◆ **What you are asked to do**
Transcribe every record verbatim; no pictures.

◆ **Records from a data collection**
----------------

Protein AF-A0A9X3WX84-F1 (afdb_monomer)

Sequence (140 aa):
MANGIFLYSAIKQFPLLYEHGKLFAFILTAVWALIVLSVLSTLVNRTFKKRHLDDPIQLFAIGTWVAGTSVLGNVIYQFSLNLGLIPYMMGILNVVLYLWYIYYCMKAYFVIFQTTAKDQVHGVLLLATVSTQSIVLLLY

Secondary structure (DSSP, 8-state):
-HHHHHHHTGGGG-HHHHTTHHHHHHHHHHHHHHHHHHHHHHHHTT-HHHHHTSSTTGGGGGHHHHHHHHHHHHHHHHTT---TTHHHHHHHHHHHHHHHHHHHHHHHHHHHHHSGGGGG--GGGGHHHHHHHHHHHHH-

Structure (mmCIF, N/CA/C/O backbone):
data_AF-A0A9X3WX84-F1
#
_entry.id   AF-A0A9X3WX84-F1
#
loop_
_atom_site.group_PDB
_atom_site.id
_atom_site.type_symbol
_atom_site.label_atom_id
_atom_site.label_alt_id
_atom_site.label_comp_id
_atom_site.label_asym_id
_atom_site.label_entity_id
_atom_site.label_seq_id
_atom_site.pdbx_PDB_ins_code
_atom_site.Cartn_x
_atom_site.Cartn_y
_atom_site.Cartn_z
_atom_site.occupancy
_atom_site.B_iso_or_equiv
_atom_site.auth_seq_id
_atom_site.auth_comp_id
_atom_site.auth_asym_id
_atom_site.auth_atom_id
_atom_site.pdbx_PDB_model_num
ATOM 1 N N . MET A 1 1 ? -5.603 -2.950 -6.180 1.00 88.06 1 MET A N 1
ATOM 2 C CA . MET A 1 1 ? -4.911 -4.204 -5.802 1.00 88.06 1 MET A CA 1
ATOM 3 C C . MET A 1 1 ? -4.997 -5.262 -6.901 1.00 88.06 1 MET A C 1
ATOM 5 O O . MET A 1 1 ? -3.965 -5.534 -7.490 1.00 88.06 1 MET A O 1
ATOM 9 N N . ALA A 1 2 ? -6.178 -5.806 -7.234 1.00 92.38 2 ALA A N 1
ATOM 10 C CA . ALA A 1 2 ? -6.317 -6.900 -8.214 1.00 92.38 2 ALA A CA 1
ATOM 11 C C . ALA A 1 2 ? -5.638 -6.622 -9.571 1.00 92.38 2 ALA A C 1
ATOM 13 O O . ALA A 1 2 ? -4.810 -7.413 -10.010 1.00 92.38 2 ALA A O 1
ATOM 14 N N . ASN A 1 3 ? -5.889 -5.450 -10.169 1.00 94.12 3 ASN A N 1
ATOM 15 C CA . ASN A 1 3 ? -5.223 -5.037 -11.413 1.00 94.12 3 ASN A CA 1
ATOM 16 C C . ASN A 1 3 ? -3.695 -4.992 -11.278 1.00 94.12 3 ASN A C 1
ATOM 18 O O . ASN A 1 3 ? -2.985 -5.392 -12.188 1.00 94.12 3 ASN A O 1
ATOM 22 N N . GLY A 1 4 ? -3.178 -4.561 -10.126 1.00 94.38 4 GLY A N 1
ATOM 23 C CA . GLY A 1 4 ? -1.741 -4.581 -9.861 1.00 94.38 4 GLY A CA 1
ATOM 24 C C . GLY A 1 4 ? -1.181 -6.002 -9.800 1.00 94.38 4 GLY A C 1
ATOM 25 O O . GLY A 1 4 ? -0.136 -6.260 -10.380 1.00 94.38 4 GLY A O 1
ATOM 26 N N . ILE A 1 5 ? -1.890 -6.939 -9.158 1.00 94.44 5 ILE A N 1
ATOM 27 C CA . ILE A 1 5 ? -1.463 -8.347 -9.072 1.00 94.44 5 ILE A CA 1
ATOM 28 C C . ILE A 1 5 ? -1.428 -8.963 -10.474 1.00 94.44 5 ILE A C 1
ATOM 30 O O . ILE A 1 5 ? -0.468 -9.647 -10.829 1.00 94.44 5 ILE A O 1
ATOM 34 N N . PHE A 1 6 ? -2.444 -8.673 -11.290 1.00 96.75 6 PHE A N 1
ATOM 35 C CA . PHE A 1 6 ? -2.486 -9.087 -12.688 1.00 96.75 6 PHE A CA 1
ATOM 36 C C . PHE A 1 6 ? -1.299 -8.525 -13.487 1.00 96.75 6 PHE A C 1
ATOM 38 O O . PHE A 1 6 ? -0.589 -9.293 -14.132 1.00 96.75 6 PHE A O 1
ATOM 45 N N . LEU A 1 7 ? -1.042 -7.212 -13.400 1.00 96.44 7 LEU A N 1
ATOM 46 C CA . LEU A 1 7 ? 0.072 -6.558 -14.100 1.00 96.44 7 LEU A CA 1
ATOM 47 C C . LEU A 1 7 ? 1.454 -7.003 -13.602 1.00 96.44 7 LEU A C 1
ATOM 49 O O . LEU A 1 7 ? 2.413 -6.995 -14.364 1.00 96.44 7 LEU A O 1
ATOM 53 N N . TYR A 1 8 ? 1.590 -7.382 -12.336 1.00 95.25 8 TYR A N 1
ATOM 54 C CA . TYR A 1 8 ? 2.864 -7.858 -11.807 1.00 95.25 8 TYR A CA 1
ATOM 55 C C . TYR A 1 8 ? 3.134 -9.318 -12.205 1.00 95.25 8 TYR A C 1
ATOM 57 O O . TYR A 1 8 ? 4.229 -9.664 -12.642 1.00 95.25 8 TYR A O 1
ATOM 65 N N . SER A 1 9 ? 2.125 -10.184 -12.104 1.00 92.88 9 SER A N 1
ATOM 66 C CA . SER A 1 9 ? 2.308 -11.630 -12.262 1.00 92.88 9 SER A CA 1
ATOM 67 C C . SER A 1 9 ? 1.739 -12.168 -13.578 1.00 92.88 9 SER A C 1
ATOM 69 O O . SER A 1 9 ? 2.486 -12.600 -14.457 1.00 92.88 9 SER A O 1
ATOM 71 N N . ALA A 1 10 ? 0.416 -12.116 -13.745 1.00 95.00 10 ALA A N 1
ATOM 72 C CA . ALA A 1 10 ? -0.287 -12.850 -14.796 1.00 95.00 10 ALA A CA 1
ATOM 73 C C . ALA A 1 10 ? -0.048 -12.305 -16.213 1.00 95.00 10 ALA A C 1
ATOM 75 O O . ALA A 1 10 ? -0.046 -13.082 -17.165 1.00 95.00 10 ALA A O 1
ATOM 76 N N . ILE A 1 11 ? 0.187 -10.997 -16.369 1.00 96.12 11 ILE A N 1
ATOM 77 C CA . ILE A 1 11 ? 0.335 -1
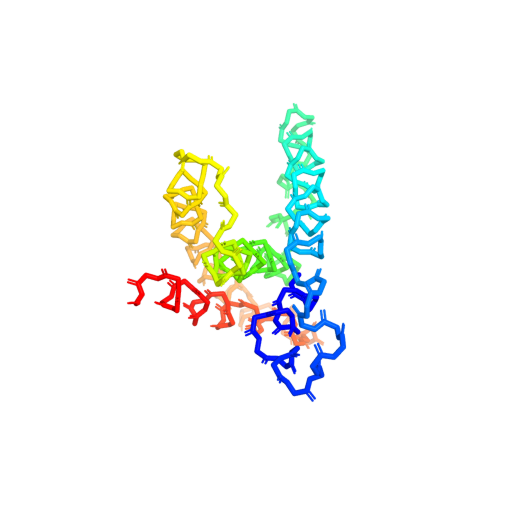0.353 -17.685 1.00 96.12 11 ILE A CA 1
ATOM 78 C C . ILE A 1 11 ? 1.475 -10.943 -18.529 1.00 96.12 11 ILE A C 1
ATOM 80 O O . ILE A 1 11 ? 1.409 -10.898 -19.752 1.00 96.12 11 ILE A O 1
ATOM 84 N N . LYS A 1 12 ? 2.492 -11.549 -17.900 1.00 93.44 12 LYS A N 1
ATOM 85 C CA . LYS A 1 12 ? 3.612 -12.209 -18.594 1.00 93.44 12 LYS A CA 1
ATOM 86 C C . LYS A 1 12 ? 3.147 -13.367 -19.484 1.00 93.44 12 LYS A C 1
ATOM 88 O O . LYS A 1 12 ? 3.804 -13.673 -20.470 1.00 93.44 12 LYS A O 1
ATOM 93 N N . GLN A 1 13 ? 1.995 -13.961 -19.165 1.00 96.62 13 GLN A N 1
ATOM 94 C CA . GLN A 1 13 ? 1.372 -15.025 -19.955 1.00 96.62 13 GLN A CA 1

----------------

◆ **Answer box**
Protein AF-A0A9X3WX84-F1 (afdb_monomer)

Sequence (140 aa):
MANGIFLYSAIKQFPLLYEHGKLFAFILTAVWALIVLSVLSTLVNRTFKKRHLDDPIQLFAIGTWVAGTSVLGNVIYQFSLNLGLIPYMMGILNVVLYLWYIYYCMKAYFVIFQTTAKDQVHGVLLLATVSTQSIVLLLY

Secondary structure (DSSP, 8-state):
-HHHHHHHTGGGG-HHHHTTHHHHHHHHHHHHHHHHHHHHHHHHTT-HHHHHTSSTTGGGGGHHHHHHHHHHHHHHHHTT---TTHHHHHHHHHHHHHHHHHHHHHHHHHHHHHSGGGGG--GGGGHHHHHHHHHHHHH-

Structure (mmCIF, N/CA/C/O backbone):
data_AF-A0A9X3WX84-F1
#
_entry.id   AF-A0A9X3WX84-F1
#
loop_
_atom_site.group_PDB
_atom_site.id
_atom_site.type_symbol
_atom_site.label_atom_id
_atom_site.label_alt_id
_atom_site.label_comp_id
_atom_site.label_asym_id
_atom_site.label_entity_id
_atom_site.label_seq_id
_atom_site.pdbx_PDB_ins_code
_atom_site.Cartn_x
_atom_site.Cartn_y
_atom_site.Cartn_z
_atom_site.occupancy
_atom_site.B_iso_or_equiv
_atom_site.auth_seq_id
_atom_site.auth_comp_id
_atom_site.auth_asym_id
_atom_site.auth_atom_id
_atom_site.pdbx_PDB_model_num
ATOM 1 N N . MET A 1 1 ? -5.603 -2.950 -6.180 1.00 88.06 1 MET A N 1
ATOM 2 C CA . MET A 1 1 ? -4.911 -4.204 -5.802 1.00 88.06 1 MET A CA 1
ATOM 3 C C . MET A 1 1 ? -4.997 -5.262 -6.901 1.00 88.06 1 MET A C 1
ATOM 5 O O . MET A 1 1 ? -3.965 -5.534 -7.490 1.00 88.06 1 MET A O 1
ATOM 9 N N . ALA A 1 2 ? -6.178 -5.806 -7.234 1.00 92.38 2 ALA A N 1
ATOM 10 C CA . ALA A 1 2 ? -6.317 -6.900 -8.214 1.00 92.38 2 ALA A CA 1
ATOM 11 C C . ALA A 1 2 ? -5.638 -6.622 -9.571 1.00 92.38 2 ALA A C 1
ATOM 13 O O . ALA A 1 2 ? -4.810 -7.413 -10.010 1.00 92.38 2 ALA A O 1
ATOM 14 N N . ASN A 1 3 ? -5.889 -5.450 -10.169 1.00 94.12 3 ASN A N 1
ATOM 15 C CA . ASN A 1 3 ? -5.223 -5.037 -11.413 1.00 94.12 3 ASN A CA 1
ATOM 16 C C . ASN A 1 3 ? -3.695 -4.992 -11.278 1.00 94.12 3 ASN A C 1
ATOM 18 O O . ASN A 1 3 ? -2.985 -5.392 -12.188 1.00 94.12 3 ASN A O 1
ATOM 22 N N . GLY A 1 4 ? -3.178 -4.561 -10.126 1.00 94.38 4 GLY A N 1
ATOM 23 C CA . GLY A 1 4 ? -1.741 -4.581 -9.861 1.00 94.38 4 GLY A CA 1
ATOM 24 C C . GLY A 1 4 ? -1.181 -6.002 -9.800 1.00 94.38 4 GLY A C 1
ATOM 25 O O . GLY A 1 4 ? -0.136 -6.260 -10.380 1.00 94.38 4 GLY A O 1
ATOM 26 N N . ILE A 1 5 ? -1.890 -6.939 -9.158 1.00 94.44 5 ILE A N 1
ATOM 27 C CA . ILE A 1 5 ? -1.463 -8.347 -9.072 1.00 94.44 5 ILE A CA 1
ATOM 28 C C . ILE A 1 5 ? -1.428 -8.963 -10.474 1.00 94.44 5 ILE A C 1
ATOM 30 O O . ILE A 1 5 ? -0.468 -9.647 -10.829 1.00 94.44 5 ILE A O 1
ATOM 34 N N . PHE A 1 6 ? -2.444 -8.673 -11.290 1.00 96.75 6 PHE A N 1
ATOM 35 C CA . PHE A 1 6 ? -2.486 -9.087 -12.688 1.00 96.75 6 PHE A CA 1
ATOM 36 C C . PHE A 1 6 ? -1.299 -8.525 -13.487 1.00 96.75 6 PHE A C 1
ATOM 38 O O . PHE A 1 6 ? -0.589 -9.293 -14.132 1.00 96.75 6 PHE A O 1
ATOM 45 N N . LEU A 1 7 ? -1.042 -7.212 -13.400 1.00 96.44 7 LEU A N 1
ATOM 46 C CA . LEU A 1 7 ? 0.072 -6.558 -14.100 1.00 96.44 7 LEU A CA 1
ATOM 47 C C . LEU A 1 7 ? 1.454 -7.003 -13.602 1.00 96.44 7 LEU A C 1
ATOM 49 O O . LEU A 1 7 ? 2.413 -6.995 -14.364 1.00 96.44 7 LEU A O 1
ATOM 53 N N . TYR A 1 8 ? 1.590 -7.382 -12.336 1.00 95.25 8 TYR A N 1
ATOM 54 C CA . TYR A 1 8 ? 2.864 -7.858 -11.807 1.00 95.25 8 TYR A CA 1
ATOM 55 C C . TYR A 1 8 ? 3.134 -9.318 -12.205 1.00 95.25 8 TYR A C 1
ATOM 57 O O . TYR A 1 8 ? 4.229 -9.664 -12.642 1.00 95.25 8 TYR A O 1
ATOM 65 N N . SER A 1 9 ? 2.125 -10.184 -12.104 1.00 92.88 9 SER A N 1
ATOM 66 C CA . SER A 1 9 ? 2.308 -11.630 -12.262 1.00 92.88 9 SER A CA 1
ATOM 67 C C . SER A 1 9 ? 1.739 -12.168 -13.578 1.00 92.88 9 SER A C 1
ATOM 69 O O . SER A 1 9 ? 2.486 -12.600 -14.457 1.00 92.88 9 SER A O 1
ATOM 71 N N . ALA A 1 10 ? 0.416 -12.116 -13.745 1.00 95.00 10 ALA A N 1
ATOM 72 C CA . ALA A 1 10 ? -0.287 -12.850 -14.796 1.00 95.00 10 ALA A CA 1
ATOM 73 C C . ALA A 1 10 ? -0.048 -12.305 -16.213 1.00 95.00 10 ALA A C 1
ATOM 75 O O . ALA A 1 10 ? -0.046 -13.082 -17.165 1.00 95.00 10 ALA A O 1
ATOM 76 N N . ILE A 1 11 ? 0.187 -10.997 -16.369 1.00 96.12 11 ILE A N 1
ATOM 77 C CA . ILE A 1 11 ? 0.335 -1
0.353 -17.685 1.00 96.12 11 ILE A CA 1
ATOM 78 C C . ILE A 1 11 ? 1.475 -10.943 -18.529 1.00 96.12 11 ILE A C 1
ATOM 80 O O . ILE A 1 11 ? 1.409 -10.898 -19.752 1.00 96.12 11 ILE A O 1
ATOM 84 N N . LYS A 1 12 ? 2.492 -11.549 -17.900 1.00 93.44 12 LYS A N 1
ATOM 85 C CA . LYS A 1 12 ? 3.612 -12.209 -18.594 1.00 93.44 12 LYS A CA 1
ATOM 86 C C . LYS A 1 12 ? 3.147 -13.367 -19.484 1.00 93.44 12 LYS A C 1
ATOM 88 O O . LYS A 1 12 ? 3.804 -13.673 -20.470 1.00 93.44 12 LYS A O 1
ATOM 93 N N . GLN A 1 13 ? 1.995 -13.961 -19.165 1.00 96.62 13 GLN A N 1
ATOM 94 C CA . GLN A 1 13 ? 1.372 -15.025 -19.955 1.00 96.62 13 GLN A CA 1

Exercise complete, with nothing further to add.